## What if the Washington Post did not display all the data

##### Apr 23, 2015

Thanks to reader Charles Chris P., I was able to get the police staffing data to play around with. Recall from the previous post that the Washington Post made the following scatter plot, comparing the proportion of whites among police officers relative to the proportion of whites among all residents, by city.

In the last post, I suggested making a histogram. As you see below, the histogram was not helpful.

The histogram does point out one feature of the data. Despite the appearance of dots scattered about, the slopes (equivalently, angles at the origin) do not vary widely.

This feature causes problems with interpreting the scatter plot. The difficulty arises from the need to estimate dot density everywhere. This difficulty, sad to say, is introduced by the designer. It arises from using overly granular data. In this case, the proportions are recorded to one decimal place. This means that a city with 10% is shown separate from one with 10.1%. The effect is jittering the dots, which muddies up densities.

One way to solve this problem is to use a density chart (heatmap).

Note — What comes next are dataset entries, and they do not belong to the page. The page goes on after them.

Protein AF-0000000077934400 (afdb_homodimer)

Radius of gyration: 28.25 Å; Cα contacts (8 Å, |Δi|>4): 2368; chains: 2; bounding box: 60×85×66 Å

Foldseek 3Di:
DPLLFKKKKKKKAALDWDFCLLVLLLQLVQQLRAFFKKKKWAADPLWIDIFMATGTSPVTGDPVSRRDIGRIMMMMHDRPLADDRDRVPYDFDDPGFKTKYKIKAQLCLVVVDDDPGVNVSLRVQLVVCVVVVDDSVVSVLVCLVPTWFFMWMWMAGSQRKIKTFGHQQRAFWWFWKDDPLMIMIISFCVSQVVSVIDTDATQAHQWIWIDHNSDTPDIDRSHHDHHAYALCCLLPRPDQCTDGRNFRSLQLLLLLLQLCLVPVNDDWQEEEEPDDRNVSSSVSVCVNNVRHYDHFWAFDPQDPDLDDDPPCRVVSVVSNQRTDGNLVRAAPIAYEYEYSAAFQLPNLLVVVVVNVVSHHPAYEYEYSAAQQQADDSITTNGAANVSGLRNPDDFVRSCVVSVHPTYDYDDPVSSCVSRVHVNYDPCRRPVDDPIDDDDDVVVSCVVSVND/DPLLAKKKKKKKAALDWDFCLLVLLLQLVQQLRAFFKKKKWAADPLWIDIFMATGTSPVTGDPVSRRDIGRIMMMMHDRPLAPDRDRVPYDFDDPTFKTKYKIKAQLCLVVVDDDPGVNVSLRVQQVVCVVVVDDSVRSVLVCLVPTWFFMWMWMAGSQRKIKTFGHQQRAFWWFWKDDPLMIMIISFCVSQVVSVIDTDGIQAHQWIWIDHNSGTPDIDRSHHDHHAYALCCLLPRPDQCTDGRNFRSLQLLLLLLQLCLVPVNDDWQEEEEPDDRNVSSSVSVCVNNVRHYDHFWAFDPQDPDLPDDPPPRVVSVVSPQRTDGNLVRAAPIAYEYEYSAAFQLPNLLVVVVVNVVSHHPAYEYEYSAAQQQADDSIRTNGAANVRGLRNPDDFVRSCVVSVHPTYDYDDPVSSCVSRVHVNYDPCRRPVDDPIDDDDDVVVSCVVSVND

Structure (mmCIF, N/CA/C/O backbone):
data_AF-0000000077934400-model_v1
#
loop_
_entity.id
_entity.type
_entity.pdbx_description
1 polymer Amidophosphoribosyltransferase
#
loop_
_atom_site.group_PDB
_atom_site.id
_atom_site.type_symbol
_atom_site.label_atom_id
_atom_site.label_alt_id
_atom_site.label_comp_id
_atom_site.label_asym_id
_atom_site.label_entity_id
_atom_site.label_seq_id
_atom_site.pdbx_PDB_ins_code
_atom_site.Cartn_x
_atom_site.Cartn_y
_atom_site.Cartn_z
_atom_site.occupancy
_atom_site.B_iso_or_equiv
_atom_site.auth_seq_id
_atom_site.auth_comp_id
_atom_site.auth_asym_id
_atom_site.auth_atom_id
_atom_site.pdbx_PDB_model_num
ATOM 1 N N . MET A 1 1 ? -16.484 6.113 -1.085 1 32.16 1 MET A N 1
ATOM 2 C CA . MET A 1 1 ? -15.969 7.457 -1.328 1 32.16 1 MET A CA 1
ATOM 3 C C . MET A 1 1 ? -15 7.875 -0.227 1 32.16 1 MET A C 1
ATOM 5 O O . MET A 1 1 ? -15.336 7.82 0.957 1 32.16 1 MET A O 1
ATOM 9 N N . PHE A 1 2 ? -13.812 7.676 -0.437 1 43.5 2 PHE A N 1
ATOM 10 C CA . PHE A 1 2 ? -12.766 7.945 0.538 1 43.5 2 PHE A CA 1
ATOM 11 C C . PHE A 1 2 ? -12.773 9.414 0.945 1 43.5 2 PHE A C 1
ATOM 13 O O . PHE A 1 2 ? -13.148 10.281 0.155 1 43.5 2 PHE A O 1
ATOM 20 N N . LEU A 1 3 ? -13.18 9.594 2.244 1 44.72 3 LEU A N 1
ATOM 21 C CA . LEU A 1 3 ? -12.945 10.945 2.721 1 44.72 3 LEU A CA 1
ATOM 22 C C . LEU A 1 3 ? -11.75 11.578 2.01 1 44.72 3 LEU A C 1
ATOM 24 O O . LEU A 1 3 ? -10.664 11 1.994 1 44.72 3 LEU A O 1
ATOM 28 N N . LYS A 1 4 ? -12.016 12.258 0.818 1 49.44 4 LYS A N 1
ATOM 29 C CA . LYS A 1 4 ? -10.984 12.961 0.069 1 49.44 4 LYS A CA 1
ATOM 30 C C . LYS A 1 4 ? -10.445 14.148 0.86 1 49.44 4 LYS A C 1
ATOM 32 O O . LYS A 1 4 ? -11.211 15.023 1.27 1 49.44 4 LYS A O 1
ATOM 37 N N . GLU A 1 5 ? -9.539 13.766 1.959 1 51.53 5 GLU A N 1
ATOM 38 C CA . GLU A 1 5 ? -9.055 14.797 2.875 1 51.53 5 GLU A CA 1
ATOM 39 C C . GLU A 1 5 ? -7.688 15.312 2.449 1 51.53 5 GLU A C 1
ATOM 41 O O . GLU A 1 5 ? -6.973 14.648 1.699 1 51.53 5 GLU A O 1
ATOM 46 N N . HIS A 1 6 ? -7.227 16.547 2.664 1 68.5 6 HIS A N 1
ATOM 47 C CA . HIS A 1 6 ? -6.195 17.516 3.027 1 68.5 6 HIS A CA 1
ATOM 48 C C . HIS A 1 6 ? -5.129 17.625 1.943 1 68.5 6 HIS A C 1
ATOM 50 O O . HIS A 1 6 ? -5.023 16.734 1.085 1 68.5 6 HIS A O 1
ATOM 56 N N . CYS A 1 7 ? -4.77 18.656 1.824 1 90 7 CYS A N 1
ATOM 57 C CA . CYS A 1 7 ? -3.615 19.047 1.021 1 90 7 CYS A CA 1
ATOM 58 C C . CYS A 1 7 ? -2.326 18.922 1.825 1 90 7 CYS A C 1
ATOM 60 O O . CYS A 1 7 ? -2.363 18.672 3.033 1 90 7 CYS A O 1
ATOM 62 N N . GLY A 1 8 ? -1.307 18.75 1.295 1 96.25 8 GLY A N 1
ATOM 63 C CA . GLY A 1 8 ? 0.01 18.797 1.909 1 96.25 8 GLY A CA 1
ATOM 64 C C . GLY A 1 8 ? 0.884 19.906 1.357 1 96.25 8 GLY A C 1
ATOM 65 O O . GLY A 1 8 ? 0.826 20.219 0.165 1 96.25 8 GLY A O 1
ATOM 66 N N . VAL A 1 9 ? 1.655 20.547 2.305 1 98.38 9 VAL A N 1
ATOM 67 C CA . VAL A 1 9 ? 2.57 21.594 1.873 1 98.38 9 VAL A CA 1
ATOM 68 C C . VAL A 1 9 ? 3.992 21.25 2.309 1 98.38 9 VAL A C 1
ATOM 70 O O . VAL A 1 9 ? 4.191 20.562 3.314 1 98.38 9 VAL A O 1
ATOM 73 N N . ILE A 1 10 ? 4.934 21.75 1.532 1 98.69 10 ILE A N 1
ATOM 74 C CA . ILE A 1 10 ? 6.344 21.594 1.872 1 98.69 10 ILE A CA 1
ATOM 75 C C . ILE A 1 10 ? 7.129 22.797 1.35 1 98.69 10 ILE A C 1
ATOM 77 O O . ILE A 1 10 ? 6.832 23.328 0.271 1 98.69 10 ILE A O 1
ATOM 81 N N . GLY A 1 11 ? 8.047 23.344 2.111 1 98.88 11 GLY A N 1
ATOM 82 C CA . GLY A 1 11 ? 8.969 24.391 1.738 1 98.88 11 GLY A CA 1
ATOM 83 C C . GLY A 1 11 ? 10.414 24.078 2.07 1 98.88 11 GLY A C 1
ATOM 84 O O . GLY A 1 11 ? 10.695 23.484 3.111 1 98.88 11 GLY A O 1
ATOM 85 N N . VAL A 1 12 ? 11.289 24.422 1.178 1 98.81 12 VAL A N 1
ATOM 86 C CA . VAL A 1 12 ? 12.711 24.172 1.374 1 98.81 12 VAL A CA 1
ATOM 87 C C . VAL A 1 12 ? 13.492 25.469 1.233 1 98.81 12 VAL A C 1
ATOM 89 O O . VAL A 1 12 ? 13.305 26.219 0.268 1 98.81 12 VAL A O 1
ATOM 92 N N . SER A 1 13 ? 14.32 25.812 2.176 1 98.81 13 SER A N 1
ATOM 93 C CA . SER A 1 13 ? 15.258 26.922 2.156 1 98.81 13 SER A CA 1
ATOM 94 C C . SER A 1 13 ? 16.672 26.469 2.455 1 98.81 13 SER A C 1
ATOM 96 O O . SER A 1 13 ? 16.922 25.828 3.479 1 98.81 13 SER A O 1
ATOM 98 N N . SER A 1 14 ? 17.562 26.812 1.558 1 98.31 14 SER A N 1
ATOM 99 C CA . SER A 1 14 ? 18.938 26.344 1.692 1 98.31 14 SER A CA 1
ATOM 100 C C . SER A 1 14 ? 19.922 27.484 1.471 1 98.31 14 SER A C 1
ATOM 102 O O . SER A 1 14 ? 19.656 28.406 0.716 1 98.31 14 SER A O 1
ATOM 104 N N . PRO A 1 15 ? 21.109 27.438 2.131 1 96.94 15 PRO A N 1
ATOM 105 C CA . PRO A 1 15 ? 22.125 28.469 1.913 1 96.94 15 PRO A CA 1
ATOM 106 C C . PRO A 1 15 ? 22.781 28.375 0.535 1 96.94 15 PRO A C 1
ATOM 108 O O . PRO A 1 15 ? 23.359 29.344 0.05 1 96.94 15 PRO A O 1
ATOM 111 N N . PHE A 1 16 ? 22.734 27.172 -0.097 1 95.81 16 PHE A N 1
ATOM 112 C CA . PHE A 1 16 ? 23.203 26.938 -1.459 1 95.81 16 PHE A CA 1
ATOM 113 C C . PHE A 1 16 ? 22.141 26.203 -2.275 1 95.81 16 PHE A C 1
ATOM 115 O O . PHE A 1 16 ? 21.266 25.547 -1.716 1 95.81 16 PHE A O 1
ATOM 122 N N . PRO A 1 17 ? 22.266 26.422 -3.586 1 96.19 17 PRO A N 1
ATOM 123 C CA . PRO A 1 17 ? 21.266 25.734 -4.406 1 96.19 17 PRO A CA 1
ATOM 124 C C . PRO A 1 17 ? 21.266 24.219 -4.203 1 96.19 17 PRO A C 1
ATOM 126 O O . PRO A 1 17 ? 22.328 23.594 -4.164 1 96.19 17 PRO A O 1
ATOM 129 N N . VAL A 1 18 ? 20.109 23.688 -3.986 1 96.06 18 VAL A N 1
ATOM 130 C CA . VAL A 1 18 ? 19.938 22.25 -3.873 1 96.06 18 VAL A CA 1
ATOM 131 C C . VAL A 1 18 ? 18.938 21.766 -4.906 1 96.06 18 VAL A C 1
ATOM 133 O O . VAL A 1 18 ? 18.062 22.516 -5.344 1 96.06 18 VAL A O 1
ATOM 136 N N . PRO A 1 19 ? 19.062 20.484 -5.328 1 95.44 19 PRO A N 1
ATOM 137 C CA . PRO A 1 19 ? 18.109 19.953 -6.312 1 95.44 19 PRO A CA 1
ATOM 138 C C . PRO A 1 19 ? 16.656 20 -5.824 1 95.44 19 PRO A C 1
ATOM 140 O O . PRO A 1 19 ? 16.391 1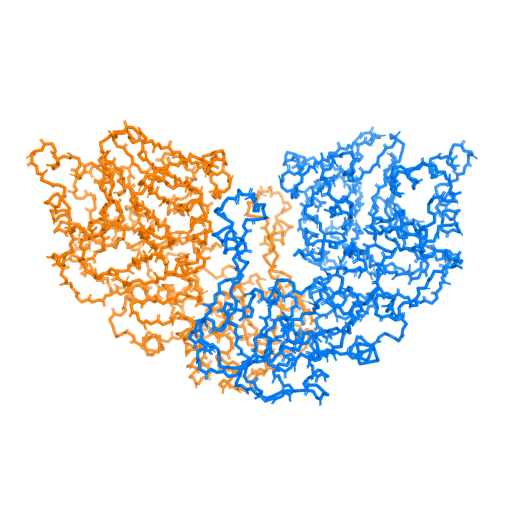9.75 -4.648 1 95.44 19 PRO A O 1
ATOM 143 N N . LEU A 1 20 ? 15.75 20.328 -6.77 1 97.75 20 LEU A N 1
ATOM 144 C CA . LEU A 1 20 ? 14.32 20.344 -6.469 1 97.75 20 LEU A CA 1
ATOM 145 C C . LEU A 1 20 ? 13.82 18.938 -6.141 1 97.75 20 LEU A C 1
ATOM 147 O O . LEU A 1 20 ? 12.688 18.766 -5.684 1 97.75 20 LEU A O 1
ATOM 151 N N . LYS A 1 21 ? 14.68 18.031 -6.27 1 94.69 21 LYS A N 1
ATOM 152 C CA . LYS A 1 21 ? 14.383 16.641 -5.891 1 94.69 21 LYS A CA 1
ATOM 153 C C . LYS A 1 21 ? 13.984 16.547 -4.422 1 94.69 21 LYS A C 1
ATOM 155 O O . LYS A 1 21 ? 13.156 15.719 -4.051 1 94.69 21 LYS A O 1
ATOM 160 N N . LEU A 1 22 ? 14.586 17.375 -3.596 1 95 22 LEU A N 1
ATOM 161 C CA . LEU A 1 22 ? 14.258 17.375 -2.174 1 95 22 LEU A CA 1
ATOM 162 C C . LEU A 1 22 ? 12.789 17.719 -1.952 1 95 22 LEU A C 1
ATOM 164 O O . LEU A 1 22 ? 12.078 16.984 -1.252 1 95 22 LEU A O 1
ATOM 168 N N . THR A 1 23 ? 12.328 18.75 -2.623 1 97.62 23 THR A N 1
ATOM 169 C CA . THR A 1 23 ? 10.93 19.141 -2.537 1 97.62 23 THR A CA 1
ATOM 170 C C . THR A 1 23 ? 10.031 18.094 -3.184 1 97.62 23 THR A C 1
ATOM 172 O O . THR A 1 23 ? 8.984 17.734 -2.633 1 97.62 23 THR A O 1
ATOM 175 N N . TYR A 1 24 ? 10.477 17.641 -4.289 1 96 24 TYR A N 1
ATOM 176 C CA . TYR A 1 24 ? 9.758 16.609 -5.035 1 96 24 TYR A CA 1
ATOM 177 C C . TYR A 1 24 ? 9.555 15.359 -4.188 1 96 24 TYR A C 1
ATOM 179 O O . TYR A 1 24 ? 8.43 14.867 -4.059 1 96 24 TYR A O 1
ATOM 187 N N . ASP A 1 25 ? 10.586 14.891 -3.594 1 93.38 25 ASP A N 1
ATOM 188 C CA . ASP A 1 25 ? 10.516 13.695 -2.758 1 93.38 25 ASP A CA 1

You no longer have every city plotted but you have a better view of the landscape. You learn that most of the action occurs on the top row, especially on the top right. It turns out there are lots of cities (22% of the dataset!) with 100% white police forces.
This group of mostly small cities is obscuring the rest of the data. Notice that the yellow cells contain very little data, fewer than 10 cities each.

For the question the reporter is addressing, the subgroup of cities with 100% white police forces is trivially important. Most of these places have at least 60% white residents, frequently much higher. But if every police officer is white, then the racial balance will almost surely be "off". I now remove this subgroup from the heatmap:

Immediately, you are able to see much more. In particular, you see a ridge in the expected direction. The higher the proportion of white residents, the higher the proportion of white officers.

But this view is also too granular. The yellow cells now have only one or two cities. So I collapse the cells.

More of the data lie above the bottom-left-top-right diagonal, indicating that in the U.S., the police force is skewed white on average. When comparing cities, we can take this national bias out. The following view does this.

The point indicated by the circle is the average city indicated by relative proportions of zero and zero. Notice that now, the densest regions are clustered around the 45-degree dotted diagonal.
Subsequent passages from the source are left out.